– Ужель такие рыбы и впрямь водятся?! – удивлялись недоверчивые купцы, которые и сами много чего повидали.
– Вот вам крест! – перекрестился Позняков. – Рыбами стали и фараоновы кони. Но на конских рыбах конская шерсть, а кожа на них толста – на перст. Их ловят, кожи снимают, а тело выбрасывают. Из этих кож переды и подошвы подшивают. Воду те кожи не терпят, но когда сухо, их на год доброй носки хватает.
– Да-а, – протянул Степан Твердиков, – повезло тебе. В таких дальних палестинах побывал, Гробу Господню поклонился, много чудес повидал… А мы лишь королеву аглицкую лицезрели.
– Страшнее моей старухи… – буркнул Федот Погорелов. – Рыжая, конопатая, волосы в завитушках, а кожа белая, как у покойницы. Но бояр своих в руках держит, это точно. Только мигнет, даже слова не вымолвит, а к ней уже бегут, бородами полы метут…
– Был я и в приделе Неопалимой Купины в Преображенском храме, – продолжил свои «сказки» Василий. – Там в мраморный камень вделаны два камня великих, что опалила Неопалимая Купина. А входят люди в тот храм в великой чистоте, сняв свои ризы и постирав, или в новых ризах. Придя к церковным дверям, сапоги нужно снять с себя, а ноги вымыть и босыми пойти или в суконных чулках; а в кожаных входить нельзя. Если забудешь и не исполнишь этот обряд, войдешь в храм обутым, то наложат на тебя епитимью – четыре года босым ходить. На гору Синайскую восходил. Трудное занятие… Четырнадцать тыщ ступеней, и все каменные; с непривычки пока дойдешь, обратно вернуться нету сил. В Иордане купался… нырнул. Но дна не достал. Говорят, что глубина там будет около четырех сажен. В монастыре Синайском был. Водятся там птицы рябы, что куры наши, таковы велики. Те птицы послал Бог с небес израильтянам, когда они жили в Синайской пустыне сорок лет…

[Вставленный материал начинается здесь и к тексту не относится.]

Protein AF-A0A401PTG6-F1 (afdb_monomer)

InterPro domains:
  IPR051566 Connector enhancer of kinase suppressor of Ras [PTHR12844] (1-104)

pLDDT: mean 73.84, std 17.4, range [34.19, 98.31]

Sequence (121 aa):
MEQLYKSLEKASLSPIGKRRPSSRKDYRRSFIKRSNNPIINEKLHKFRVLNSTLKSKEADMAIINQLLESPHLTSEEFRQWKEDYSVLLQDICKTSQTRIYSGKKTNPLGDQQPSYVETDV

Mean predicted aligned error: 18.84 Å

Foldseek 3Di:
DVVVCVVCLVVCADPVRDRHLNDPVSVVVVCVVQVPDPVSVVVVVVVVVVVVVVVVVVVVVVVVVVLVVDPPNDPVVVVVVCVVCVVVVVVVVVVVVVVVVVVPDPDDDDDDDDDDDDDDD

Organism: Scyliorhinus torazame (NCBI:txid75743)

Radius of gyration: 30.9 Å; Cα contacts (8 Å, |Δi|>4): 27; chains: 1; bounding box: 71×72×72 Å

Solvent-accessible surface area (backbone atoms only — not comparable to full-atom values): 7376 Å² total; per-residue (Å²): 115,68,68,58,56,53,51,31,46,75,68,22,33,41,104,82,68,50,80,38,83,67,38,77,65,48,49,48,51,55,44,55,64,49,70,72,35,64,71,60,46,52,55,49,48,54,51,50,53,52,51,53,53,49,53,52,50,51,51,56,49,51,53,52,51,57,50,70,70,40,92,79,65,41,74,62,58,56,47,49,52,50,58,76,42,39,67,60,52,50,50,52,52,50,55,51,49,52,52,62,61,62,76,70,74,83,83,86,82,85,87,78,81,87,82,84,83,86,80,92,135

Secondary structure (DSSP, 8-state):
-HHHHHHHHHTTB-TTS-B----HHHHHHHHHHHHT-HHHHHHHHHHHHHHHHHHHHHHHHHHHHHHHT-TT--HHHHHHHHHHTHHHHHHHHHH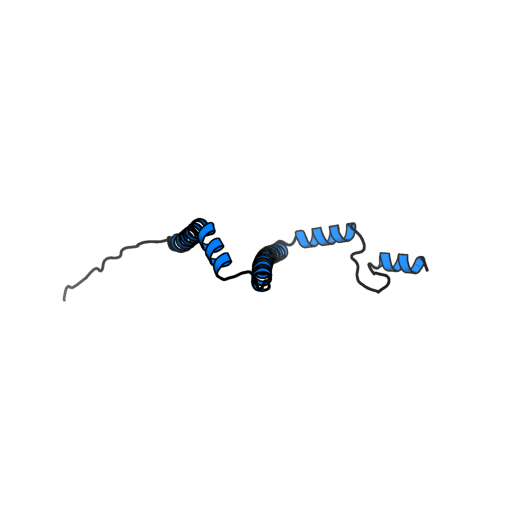HHHHHHHTT-S---------------

Structure (mmCIF, N/CA/C/O backbone):
data_AF-A0A401PTG6-F1
#
_entry.id   AF-A0A401PTG6-F1
#
loop_
_atom_site.group_PDB
_atom_site.id
_atom_site.type_symbol
_atom_site.label_atom_id
_atom_site.label_alt_id
_atom_site.label_comp_id
_atom_site.label_asym_id
_atom_site.label_entity_id
_atom_site.label_seq_id
_atom_site.pdbx_PDB_ins_code
_atom_site.Cartn_x
_atom_site.Cartn_y
_atom_site.Cartn_z
_atom_site.occupancy
_atom_site.B_iso_or_equiv
_atom_site.auth_seq_id
_atom_site.auth_comp_id
_atom_site.auth_asym_id
_atom_site.auth_atom_id
_atom_site.pdbx_PDB_model_num
ATOM 1 N N . MET A 1 1 ? 1.656 31.184 -33.984 1.00 68.12 1 MET A N 1
ATOM 2 C CA . MET A 1 1 ? 1.414 30.451 -32.717 1.00 68.12 1 MET A CA 1
ATOM 3 C C . MET A 1 1 ? 1.483 28.931 -32.870 1.00 68.12 1 MET A C 1
ATOM 5 O O . MET A 1 1 ? 2.129 28.294 -32.053 1.00 68.12 1 MET A O 1
ATOM 9 N N . GLU A 1 2 ? 0.907 28.325 -33.913 1.00 77.94 2 GLU A N 1
ATOM 10 C CA . GLU A 1 2 ? 0.888 26.854 -34.073 1.00 77.94 2 GLU A CA 1
ATOM 11 C C . GLU A 1 2 ? 2.264 26.175 -34.160 1.00 77.94 2 GLU A C 1
ATOM 13 O O . GLU A 1 2 ? 2.456 25.080 -33.634 1.00 77.94 2 GLU A O 1
ATOM 18 N N . GLN A 1 3 ? 3.238 26.816 -34.810 1.00 82.62 3 GLN A N 1
ATOM 19 C CA . GLN A 1 3 ? 4.588 26.261 -34.952 1.00 82.62 3 GLN A CA 1
ATOM 20 C C . GLN A 1 3 ? 5.307 26.124 -33.601 1.00 82.62 3 GLN A C 1
ATOM 22 O O . GLN A 1 3 ? 6.057 25.171 -33.403 1.00 82.62 3 GLN A O 1
ATOM 27 N N . LEU A 1 4 ? 5.028 27.021 -32.648 1.00 82.62 4 LEU A N 1
ATOM 28 C CA . LEU A 1 4 ? 5.594 26.970 -31.300 1.00 82.62 4 LEU A CA 1
ATOM 29 C C . LEU A 1 4 ? 5.084 25.744 -30.535 1.00 82.62 4 LEU A C 1
ATOM 31 O O . LEU A 1 4 ? 5.884 24.990 -29.989 1.00 82.62 4 LEU A O 1
ATOM 35 N N . TYR A 1 5 ? 3.771 25.499 -30.556 1.00 76.25 5 TYR A N 1
ATOM 36 C CA . TYR A 1 5 ? 3.177 24.332 -29.898 1.00 76.25 5 TYR A CA 1
ATOM 37 C C . TYR A 1 5 ? 3.685 23.012 -30.493 1.00 76.25 5 TYR A C 1
ATOM 39 O O . TYR A 1 5 ? 4.041 22.108 -29.741 1.00 76.25 5 TYR A O 1
ATOM 47 N N . LYS A 1 6 ? 3.823 22.930 -31.824 1.00 77.19 6 LYS A N 1
ATOM 48 C CA . LYS A 1 6 ? 4.375 21.750 -32.516 1.00 77.19 6 LYS A CA 1
ATOM 49 C C . LYS A 1 6 ? 5.844 21.492 -32.157 1.00 77.19 6 LYS A C 1
ATOM 51 O O . LYS A 1 6 ? 6.244 20.342 -31.983 1.00 77.19 6 LYS A O 1
ATOM 56 N N . SER A 1 7 ? 6.661 22.538 -32.035 1.00 80.88 7 SER A N 1
ATOM 57 C CA . SER A 1 7 ? 8.067 22.412 -31.617 1.00 80.88 7 SER A CA 1
ATOM 58 C C . SER A 1 7 ? 8.198 21.984 -30.157 1.00 80.88 7 SER A C 1
ATOM 60 O O . SER A 1 7 ? 9.050 21.165 -29.817 1.00 80.88 7 SER A O 1
ATOM 62 N N . LEU A 1 8 ? 7.316 22.488 -29.299 1.00 76.31 8 LEU A N 1
ATOM 63 C CA . LEU A 1 8 ? 7.292 22.167 -27.879 1.00 76.31 8 LEU A CA 1
ATOM 64 C C . LEU A 1 8 ? 6.832 20.726 -27.616 1.00 76.31 8 LEU A C 1
ATOM 66 O O . LEU A 1 8 ? 7.428 20.020 -26.803 1.00 76.31 8 LEU A O 1
ATOM 70 N N . GLU A 1 9 ? 5.843 20.259 -28.378 1.00 70.75 9 GLU A N 1
ATOM 71 C CA . GLU A 1 9 ? 5.391 18.867 -28.384 1.00 70.75 9 GLU A CA 1
ATOM 72 C C . GLU A 1 9 ? 6.519 17.914 -28.812 1.00 70.75 9 GLU A C 1
ATOM 74 O O . GLU A 1 9 ? 6.804 16.941 -28.109 1.00 70.75 9 GLU A O 1
ATOM 79 N N . LYS A 1 10 ? 7.244 18.242 -29.895 1.00 73.69 10 LYS A N 1
ATOM 80 C CA . LYS A 1 10 ? 8.438 17.494 -30.336 1.00 73.69 10 LYS A CA 1
ATOM 81 C C . LYS A 1 10 ? 9.540 17.468 -29.273 1.00 73.69 10 LYS A C 1
ATOM 83 O O . LYS A 1 10 ? 10.219 16.455 -29.120 1.00 73.69 10 LYS A O 1
ATOM 88 N N . ALA A 1 11 ? 9.695 18.552 -28.515 1.00 74.44 11 ALA A N 1
ATOM 89 C CA . ALA A 1 11 ? 10.649 18.654 -27.414 1.00 74.44 11 ALA A CA 1
ATOM 90 C C . ALA A 1 11 ? 10.167 17.993 -26.107 1.00 74.44 11 ALA A C 1
ATOM 92 O O . ALA A 1 11 ? 10.915 17.956 -25.133 1.00 74.44 11 ALA A O 1
ATOM 93 N N . SER A 1 12 ? 8.964 17.402 -26.064 1.00 67.38 12 SER A N 1
ATOM 94 C CA . SER A 1 12 ? 8.398 16.791 -24.846 1.00 67.38 12 SER A CA 1
ATOM 95 C C . SER A 1 12 ? 8.144 17.784 -23.712 1.00 67.38 12 SER A C 1
ATOM 97 O O . SER A 1 12 ? 8.324 17.486 -22.525 1.00 67.38 12 SER A O 1
ATOM 99 N N . LEU A 1 13 ? 7.731 18.992 -24.080 1.00 70.25 13 LEU A N 1
ATOM 100 C CA . LEU A 1 13 ? 7.505 20.101 -23.170 1.00 70.25 13 LEU A CA 1
ATOM 101 C C . LEU A 1 13 ? 6.036 20.544 -23.228 1.00 70.25 13 LEU A C 1
ATOM 103 O O . LEU A 1 13 ? 5.369 20.491 -24.258 1.00 70.25 13 LEU A O 1
ATOM 107 N N . SER A 1 14 ? 5.511 20.962 -22.082 1.00 69.94 14 SER A N 1
ATOM 108 C CA . SER A 1 14 ? 4.245 21.694 -21.984 1.00 69.94 14 SER A CA 1
ATOM 109 C C . SER A 1 14 ? 4.462 23.169 -22.355 1.00 69.94 14 SER A C 1
ATOM 111 O O . SER A 1 14 ? 5.579 23.644 -22.164 1.00 69.94 14 SER A O 1
ATOM 113 N N . PRO A 1 15 ? 3.419 23.927 -22.766 1.00 67.25 15 PRO A N 1
ATOM 114 C CA . PRO A 1 15 ? 3.460 25.393 -22.943 1.00 67.25 15 PRO A CA 1
ATOM 115 C C . PRO A 1 15 ? 4.111 26.179 -21.795 1.00 67.25 15 PRO A C 1
ATOM 117 O O . PRO A 1 15 ? 4.605 27.276 -22.006 1.00 67.25 15 PRO A O 1
ATOM 120 N N . ILE A 1 16 ? 4.152 25.589 -20.594 1.00 72.88 16 ILE A N 1
ATOM 121 C CA . ILE A 1 16 ? 4.717 26.160 -19.360 1.00 72.88 16 ILE A CA 1
ATOM 122 C C . ILE A 1 16 ? 6.091 25.520 -19.022 1.00 72.88 16 ILE A C 1
ATOM 124 O O . ILE A 1 16 ? 6.542 25.518 -17.884 1.00 72.88 16 ILE A O 1
ATOM 128 N N . GLY A 1 17 ? 6.753 24.865 -19.981 1.00 64.69 17 GLY A N 1
ATOM 129 C CA . GLY A 1 17 ? 8.091 24.274 -19.822 1.00 64.69 17 GLY A CA 1
ATOM 130 C C . GLY A 1 17 ? 8.165 22.993 -18.978 1.00 64.69 17 GLY A C 1
ATOM 131 O O . GLY A 1 17 ? 9.240 22.421 -18.814 1.00 64.69 17 GLY A O 1
ATOM 132 N N . LYS A 1 18 ? 7.042 22.482 -18.455 1.00 68.56 18 LYS A N 1
ATOM 133 C CA . LYS A 1 18 ? 7.030 21.214 -17.705 1.00 68.56 18 LYS A CA 1
ATOM 134 C C . LYS A 1 18 ? 7.315 20.043 -18.646 1.00 68.56 18 LYS A C 1
ATOM 136 O O . LYS A 1 18 ? 6.586 19.850 -19.621 1.00 68.56 18 LYS A O 1
ATOM 141 N N . ARG A 1 19 ? 8.331 19.235 -18.323 1.00 64.31 19 ARG A N 1
ATOM 142 C CA . ARG A 1 19 ? 8.660 18.006 -19.058 1.00 64.31 19 ARG A CA 1
ATOM 143 C C . ARG A 1 19 ? 7.481 17.036 -18.983 1.00 64.31 19 ARG A C 1
ATOM 145 O O . ARG A 1 19 ? 7.174 16.491 -17.925 1.00 64.31 19 ARG A O 1
ATOM 152 N N . ARG A 1 20 ? 6.810 16.831 -20.111 1.00 66.25 20 ARG A N 1
ATOM 153 C CA . ARG A 1 20 ? 5.748 15.837 -20.282 1.00 66.25 20 ARG A CA 1
ATOM 154 C C . ARG A 1 20 ? 6.352 14.713 -21.116 1.00 66.25 20 ARG A C 1
ATOM 156 O O . ARG A 1 20 ? 6.823 15.002 -22.207 1.00 66.25 20 ARG A O 1
ATOM 163 N N . PRO A 1 21 ? 6.363 13.449 -20.666 1.00 61.97 21 PRO A N 1
ATOM 164 C CA . PRO A 1 21 ? 6.643 12.347 -21.579 1.00 61.97 21 PRO A CA 1
ATOM 165 C C . PRO A 1 21 ? 5.622 12.437 -22.724 1.00 61.97 21 PRO A C 1
ATOM 167 O O . PRO A 1 21 ? 4.415 12.355 -22.495 1.00 61.97 21 PRO A O 1
ATOM 170 N N . SER A 1 22 ? 6.118 12.738 -23.919 1.00 62.41 22 SER A N 1
ATOM 171 C CA . SER A 1 22 ? 5.401 13.369 -25.042 1.00 62.41 22 SER A CA 1
ATOM 172 C C . SER A 1 22 ? 4.465 12.442 -25.797 1.00 62.41 22 SER A C 1
ATOM 174 O O . SER A 1 22 ? 3.675 12.897 -26.614 1.00 62.41 22 SER A O 1
ATOM 176 N N . SER A 1 23 ? 4.504 11.139 -25.543 1.00 71.25 23 SER A N 1
ATOM 177 C CA . SER A 1 23 ? 3.626 10.201 -26.228 1.00 71.25 23 SER A CA 1
ATOM 178 C C . SER A 1 23 ? 3.414 8.941 -25.405 1.00 71.25 23 SER A C 1
ATOM 180 O O . SER A 1 23 ? 4.303 8.478 -24.685 1.00 71.25 23 SER A O 1
ATOM 182 N N . ARG A 1 24 ? 2.262 8.287 -25.594 1.00 73.88 24 ARG A N 1
ATOM 183 C CA . ARG A 1 24 ? 2.028 6.903 -25.143 1.00 73.88 24 ARG A CA 1
ATOM 184 C C . ARG A 1 24 ? 3.154 5.961 -25.595 1.00 73.88 24 ARG A C 1
ATOM 186 O O . ARG A 1 24 ? 3.474 5.006 -24.888 1.00 73.88 24 ARG A O 1
ATOM 193 N N . LYS A 1 25 ? 3.781 6.239 -26.746 1.00 77.88 25 LYS A N 1
ATOM 194 C CA . LYS A 1 25 ? 4.952 5.502 -27.250 1.00 77.88 25 LYS A CA 1
ATOM 195 C C . LYS A 1 25 ? 6.197 5.707 -26.378 1.00 77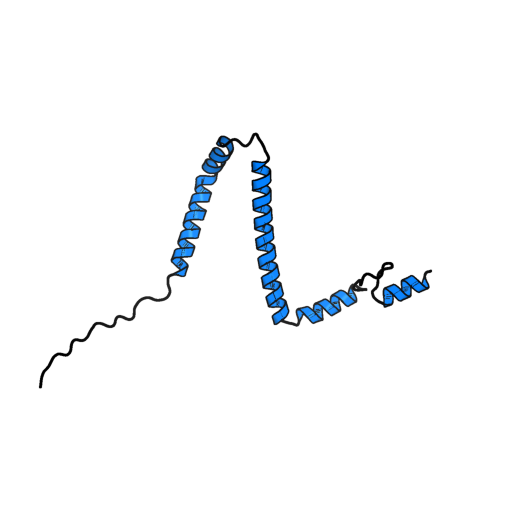.88 25 LYS A C 1
ATOM 197 O O . LYS A 1 25 ? 6.928 4.747 -26.148 1.00 77.88 25 LYS A O 1
ATOM 202 N N . ASP A 1 26 ? 6.412 6.900 -25.834 1.00 74.19 26 ASP A N 1
ATOM 203 C CA . ASP A 1 26 ? 7.563 7.195 -24.971 1.00 74.19 26 ASP A CA 1
ATOM 204 C C . ASP A 1 26 ? 7.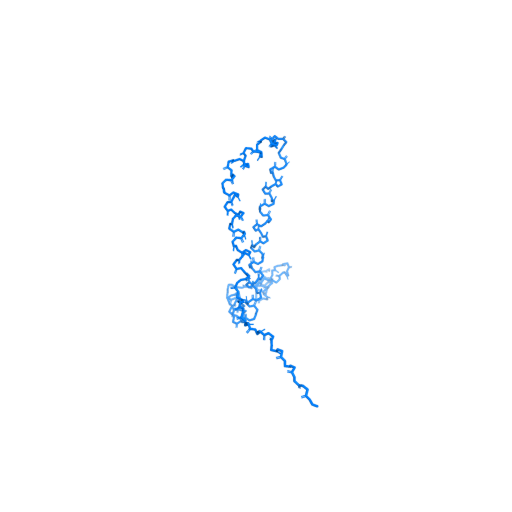388 6.620 -23.573 1.00 74.19 26 ASP A C 1
ATOM 206 O O . ASP A 1 26 ? 8.320 6.022 -23.041 1.00 74.19 26 ASP A O 1
ATOM 210 N N . TYR A 1 27 ? 6.166 6.660 -23.034 1.00 74.75 27 TYR A N 1
ATOM 211 C CA . TYR A 1 27 ? 5.833 5.900 -21.829 1.00 74.75 27 TYR A CA 1
ATOM 212 C C . TYR A 1 27 ? 6.082 4.407 -22.015 1.00 74.75 27 TYR A C 1
ATOM 214 O O . TYR A 1 27 ? 6.704 3.793 -21.152 1.00 74.75 27 TYR A O 1
ATOM 222 N N . ARG A 1 28 ? 5.652 3.827 -23.145 1.00 81.81 28 ARG A N 1
ATOM 223 C CA . ARG A 1 28 ? 5.936 2.423 -23.473 1.00 81.81 28 ARG A CA 1
ATOM 224 C C . ARG A 1 28 ? 7.441 2.154 -23.532 1.00 81.81 28 ARG A C 1
ATOM 226 O O . ARG A 1 28 ? 7.896 1.222 -22.879 1.00 81.81 28 ARG A O 1
ATOM 233 N N . ARG A 1 29 ? 8.226 2.985 -24.228 1.00 81.62 29 ARG A N 1
ATOM 234 C CA . ARG A 1 29 ? 9.693 2.836 -24.305 1.00 81.62 29 ARG A CA 1
ATOM 235 C C . ARG A 1 29 ? 10.370 2.937 -22.936 1.00 81.62 29 ARG A C 1
ATOM 237 O O . ARG A 1 29 ? 11.175 2.077 -22.590 1.00 81.62 29 ARG A O 1
ATOM 244 N N . SER A 1 30 ? 10.033 3.943 -22.129 1.00 76.38 30 SER A N 1
ATOM 245 C CA . SER A 1 30 ? 10.574 4.091 -20.771 1.00 76.38 30 SER A CA 1
ATOM 246 C C . SER A 1 30 ? 10.104 2.993 -19.820 1.00 76.38 30 SER A C 1
ATOM 248 O O . SER A 1 30 ? 10.841 2.621 -18.908 1.00 76.38 30 SER A O 1
ATOM 250 N N . PHE A 1 31 ? 8.884 2.484 -19.998 1.00 78.06 31 PHE A N 1
ATOM 251 C CA . PHE A 1 31 ? 8.381 1.345 -19.243 1.00 78.06 31 PHE A CA 1
ATOM 252 C C . PHE A 1 31 ? 9.196 0.098 -19.567 1.00 78.06 31 PHE A C 1
ATOM 254 O O . PHE A 1 31 ? 9.804 -0.423 -18.647 1.00 78.06 31 PHE A O 1
ATOM 261 N N . ILE A 1 32 ? 9.313 -0.285 -20.844 1.00 81.75 32 ILE A N 1
ATOM 262 C CA . ILE A 1 32 ? 10.090 -1.458 -21.288 1.00 81.75 32 ILE A CA 1
ATOM 263 C C . ILE A 1 32 ? 11.545 -1.369 -20.802 1.00 81.75 32 ILE A C 1
ATOM 265 O O . ILE A 1 32 ? 12.090 -2.322 -20.251 1.00 81.75 32 ILE A O 1
ATOM 269 N N . LYS A 1 33 ? 12.175 -0.192 -20.925 1.00 81.25 33 LYS A N 1
ATOM 270 C CA . LYS A 1 33 ? 13.555 0.016 -20.462 1.00 81.25 33 LYS A CA 1
ATOM 271 C C . LYS A 1 33 ? 13.709 -0.172 -18.946 1.00 81.25 33 LYS A C 1
ATOM 273 O O . LYS A 1 33 ? 14.711 -0.724 -18.507 1.00 81.25 33 LYS A O 1
ATOM 278 N N . ARG A 1 34 ? 12.748 0.298 -18.140 1.00 73.88 34 ARG A N 1
ATOM 279 C CA . ARG A 1 34 ? 12.790 0.154 -16.671 1.00 73.88 34 ARG A CA 1
ATOM 280 C C . ARG A 1 34 ? 12.354 -1.233 -16.208 1.00 73.88 34 ARG A C 1
ATOM 282 O O . ARG A 1 34 ? 12.967 -1.761 -15.291 1.00 73.88 34 ARG A O 1
ATOM 289 N N . SER A 1 35 ? 11.344 -1.821 -16.848 1.00 77.75 35 SER A N 1
ATOM 290 C CA . SER A 1 35 ? 10.811 -3.142 -16.511 1.00 77.75 35 SER A CA 1
ATOM 291 C C . SER A 1 35 ? 11.818 -4.256 -16.765 1.00 77.75 35 SER A C 1
ATOM 293 O O . SER A 1 35 ? 11.711 -5.303 -16.146 1.00 77.75 35 SER A O 1
ATOM 295 N N . ASN A 1 36 ? 12.809 -4.035 -17.626 1.00 84.31 36 ASN A N 1
ATOM 296 C CA . ASN A 1 36 ? 13.866 -5.011 -17.872 1.00 84.31 36 ASN A CA 1
ATOM 297 C C . ASN A 1 36 ? 14.993 -4.968 -16.826 1.00 84.31 36 ASN A C 1
ATOM 299 O O . ASN A 1 36 ? 15.900 -5.789 -16.897 1.00 84.31 36 ASN A O 1
ATOM 303 N N . ASN A 1 37 ? 14.971 -4.035 -15.864 1.00 89.38 37 ASN A N 1
ATOM 304 C CA . ASN A 1 37 ? 15.953 -4.000 -14.781 1.00 89.38 37 ASN A CA 1
ATOM 305 C C . ASN A 1 37 ? 15.399 -4.714 -13.529 1.00 89.38 37 ASN A C 1
ATOM 307 O O . ASN A 1 37 ? 14.606 -4.115 -12.792 1.00 89.38 37 ASN A O 1
ATOM 311 N N . PRO A 1 38 ? 15.819 -5.963 -13.245 1.00 87.38 38 PRO A N 1
ATOM 312 C CA . PRO A 1 38 ? 15.268 -6.743 -12.137 1.00 87.38 38 PRO A CA 1
ATOM 313 C C . PRO A 1 38 ? 15.559 -6.115 -10.767 1.00 87.38 38 PRO A C 1
ATOM 315 O O . PRO A 1 38 ? 14.694 -6.116 -9.897 1.00 87.38 38 PRO A O 1
ATOM 318 N N . ILE A 1 39 ? 16.730 -5.493 -10.586 1.00 89.62 39 ILE A N 1
ATOM 319 C CA . ILE A 1 39 ? 17.134 -4.874 -9.313 1.00 89.62 39 ILE A CA 1
ATOM 320 C C . ILE A 1 39 ? 16.245 -3.667 -8.985 1.00 89.62 39 ILE A C 1
ATOM 322 O O . ILE A 1 39 ? 15.805 -3.494 -7.847 1.00 89.62 39 ILE A O 1
ATOM 326 N N . ILE A 1 40 ? 15.971 -2.816 -9.978 1.00 89.00 40 ILE A N 1
ATOM 327 C CA . ILE A 1 40 ? 15.101 -1.646 -9.797 1.00 89.00 40 ILE A CA 1
ATOM 328 C C . ILE A 1 40 ? 13.658 -2.089 -9.554 1.00 89.00 40 ILE A C 1
ATOM 330 O O . ILE A 1 40 ? 12.991 -1.530 -8.682 1.00 89.00 40 ILE A O 1
ATOM 334 N N . ASN A 1 41 ? 13.180 -3.092 -10.290 1.00 90.12 41 ASN A N 1
ATOM 335 C CA . ASN A 1 41 ? 11.832 -3.621 -10.106 1.00 90.12 41 ASN A CA 1
ATOM 336 C C . ASN A 1 41 ? 11.625 -4.201 -8.712 1.00 90.12 41 ASN A C 1
ATOM 338 O O . ASN A 1 41 ? 10.585 -3.941 -8.117 1.00 90.12 41 ASN A O 1
ATOM 342 N N . GLU A 1 42 ? 12.610 -4.920 -8.177 1.00 93.44 42 GLU A N 1
ATOM 343 C CA . GLU A 1 42 ? 12.537 -5.488 -6.833 1.00 93.44 42 GLU A CA 1
ATOM 344 C C . GLU A 1 42 ? 12.447 -4.388 -5.767 1.00 93.44 42 GLU A C 1
ATOM 346 O O . GLU A 1 42 ? 11.570 -4.405 -4.901 1.00 93.44 42 GLU A O 1
ATOM 351 N N . LYS A 1 43 ? 13.289 -3.349 -5.872 1.00 94.19 43 LYS A N 1
ATOM 352 C CA . LYS A 1 43 ? 13.200 -2.170 -4.991 1.00 94.19 43 LYS A CA 1
ATOM 353 C C . LYS A 1 43 ? 11.837 -1.486 -5.098 1.00 94.19 43 LYS A C 1
ATOM 355 O O . LYS A 1 43 ? 11.246 -1.111 -4.088 1.00 94.19 43 LYS A O 1
ATOM 360 N N . LEU A 1 44 ? 11.320 -1.346 -6.316 1.00 92.69 44 LEU A N 1
ATOM 361 C CA . LEU A 1 44 ? 10.016 -0.746 -6.568 1.00 92.69 44 LEU A CA 1
ATOM 362 C C . LEU A 1 44 ? 8.869 -1.612 -6.036 1.00 92.69 44 LEU A C 1
ATOM 364 O O . LEU A 1 44 ? 7.890 -1.070 -5.533 1.00 92.69 44 LEU A O 1
ATOM 368 N N . HIS A 1 45 ? 8.975 -2.937 -6.125 1.00 94.75 45 HIS A N 1
ATOM 369 C CA . HIS A 1 45 ? 8.007 -3.867 -5.556 1.00 94.75 45 HIS A CA 1
ATOM 370 C C . HIS A 1 45 ? 7.950 -3.707 -4.037 1.00 94.75 45 HIS A C 1
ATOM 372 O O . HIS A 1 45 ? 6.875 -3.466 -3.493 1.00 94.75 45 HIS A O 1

Изрядно нагрузившиеся спиртными напитками и разомлевшие от сытной еды купцы внимали рассказу Василия больше из вежливости и благопристойности, потому что эти «сказки» они уже слышали не единожды. Но вскоре Позняков устал и умолк, чтобы испить ковш квасу, и купцы сразу же переключились на тему, более близкую и злободневную для торгового люда.
– Дорофей Смольнянин просит поручительства по долгу, – озабоченно сказал Иван Михайлович. – Отсрочку ему дали на три года, теперь дело за мной… ежели соглашусь.
– А много ли он задолжал? – спросил Юрий Грек.
– Много. Семь тыщ целковых.
– Ух ты! – разом выдохнули купцы.
– Вот и я об этом… – Мишенин сокрушенно покачал головой. – Большие деньги… Однако же Дорофей всегда берег свою честь, поэтому сомневаться в нем не могу[2].
– Не надо было ему связываться с иудиным племенем, – с осуждением сказал Федот Погорелов. – Вместо того чтобы вести дела с купцом аглицким Джеромом Горсеем, Дорофей покусился на посулы берестейского купца Мордка. Вы знаете его, он в Литве дела ведет. Мордко обещался доставить в Москву медь и серебро и потребовал задаток. Дорофей, добрая душа, поверил ему, а обоз возьми и пропади. Мордко на колени падал, клялся, что лихие люди нападение учинили, металл и лошадей забрали, охрану и возчиков порубили, а его, раздев до исподнего, отпустили посреди заснеженного поля и начали ради жестокой забавы упражняться в стрельбе из лука по живой мишени. «Бог меня спас», – плакался Мордко. Будто бы сбежал он – сиганул в ярок и вскоре нашел зимовье, где обогрелся, нашел кое-какую одежонку и вышел на ям*. Но кто ж ему поверит? Тати в живых свидетелей не оставляют. Правда, Мордко мужик молодой, сильный, выносливый, все могло быть…
– Да-а, Дорофею не позавидуешь… – сказал купец из гостиной сотни Никита Кожемякин, свояк Трифона. – Брал бы пример с Григория Шорина. Он ходит в Англию через Архангельск самолично. Осенью привез девять половинок сукна, двести пятьдесят аршин* атласу, пятьдесят аршин красного бархата, золото, пряденое в мишуру, красную медь в досках и сто тыщ иголок. А на втором коче* двадцать медных колоколов и полтыщи стоп писчей бумаги.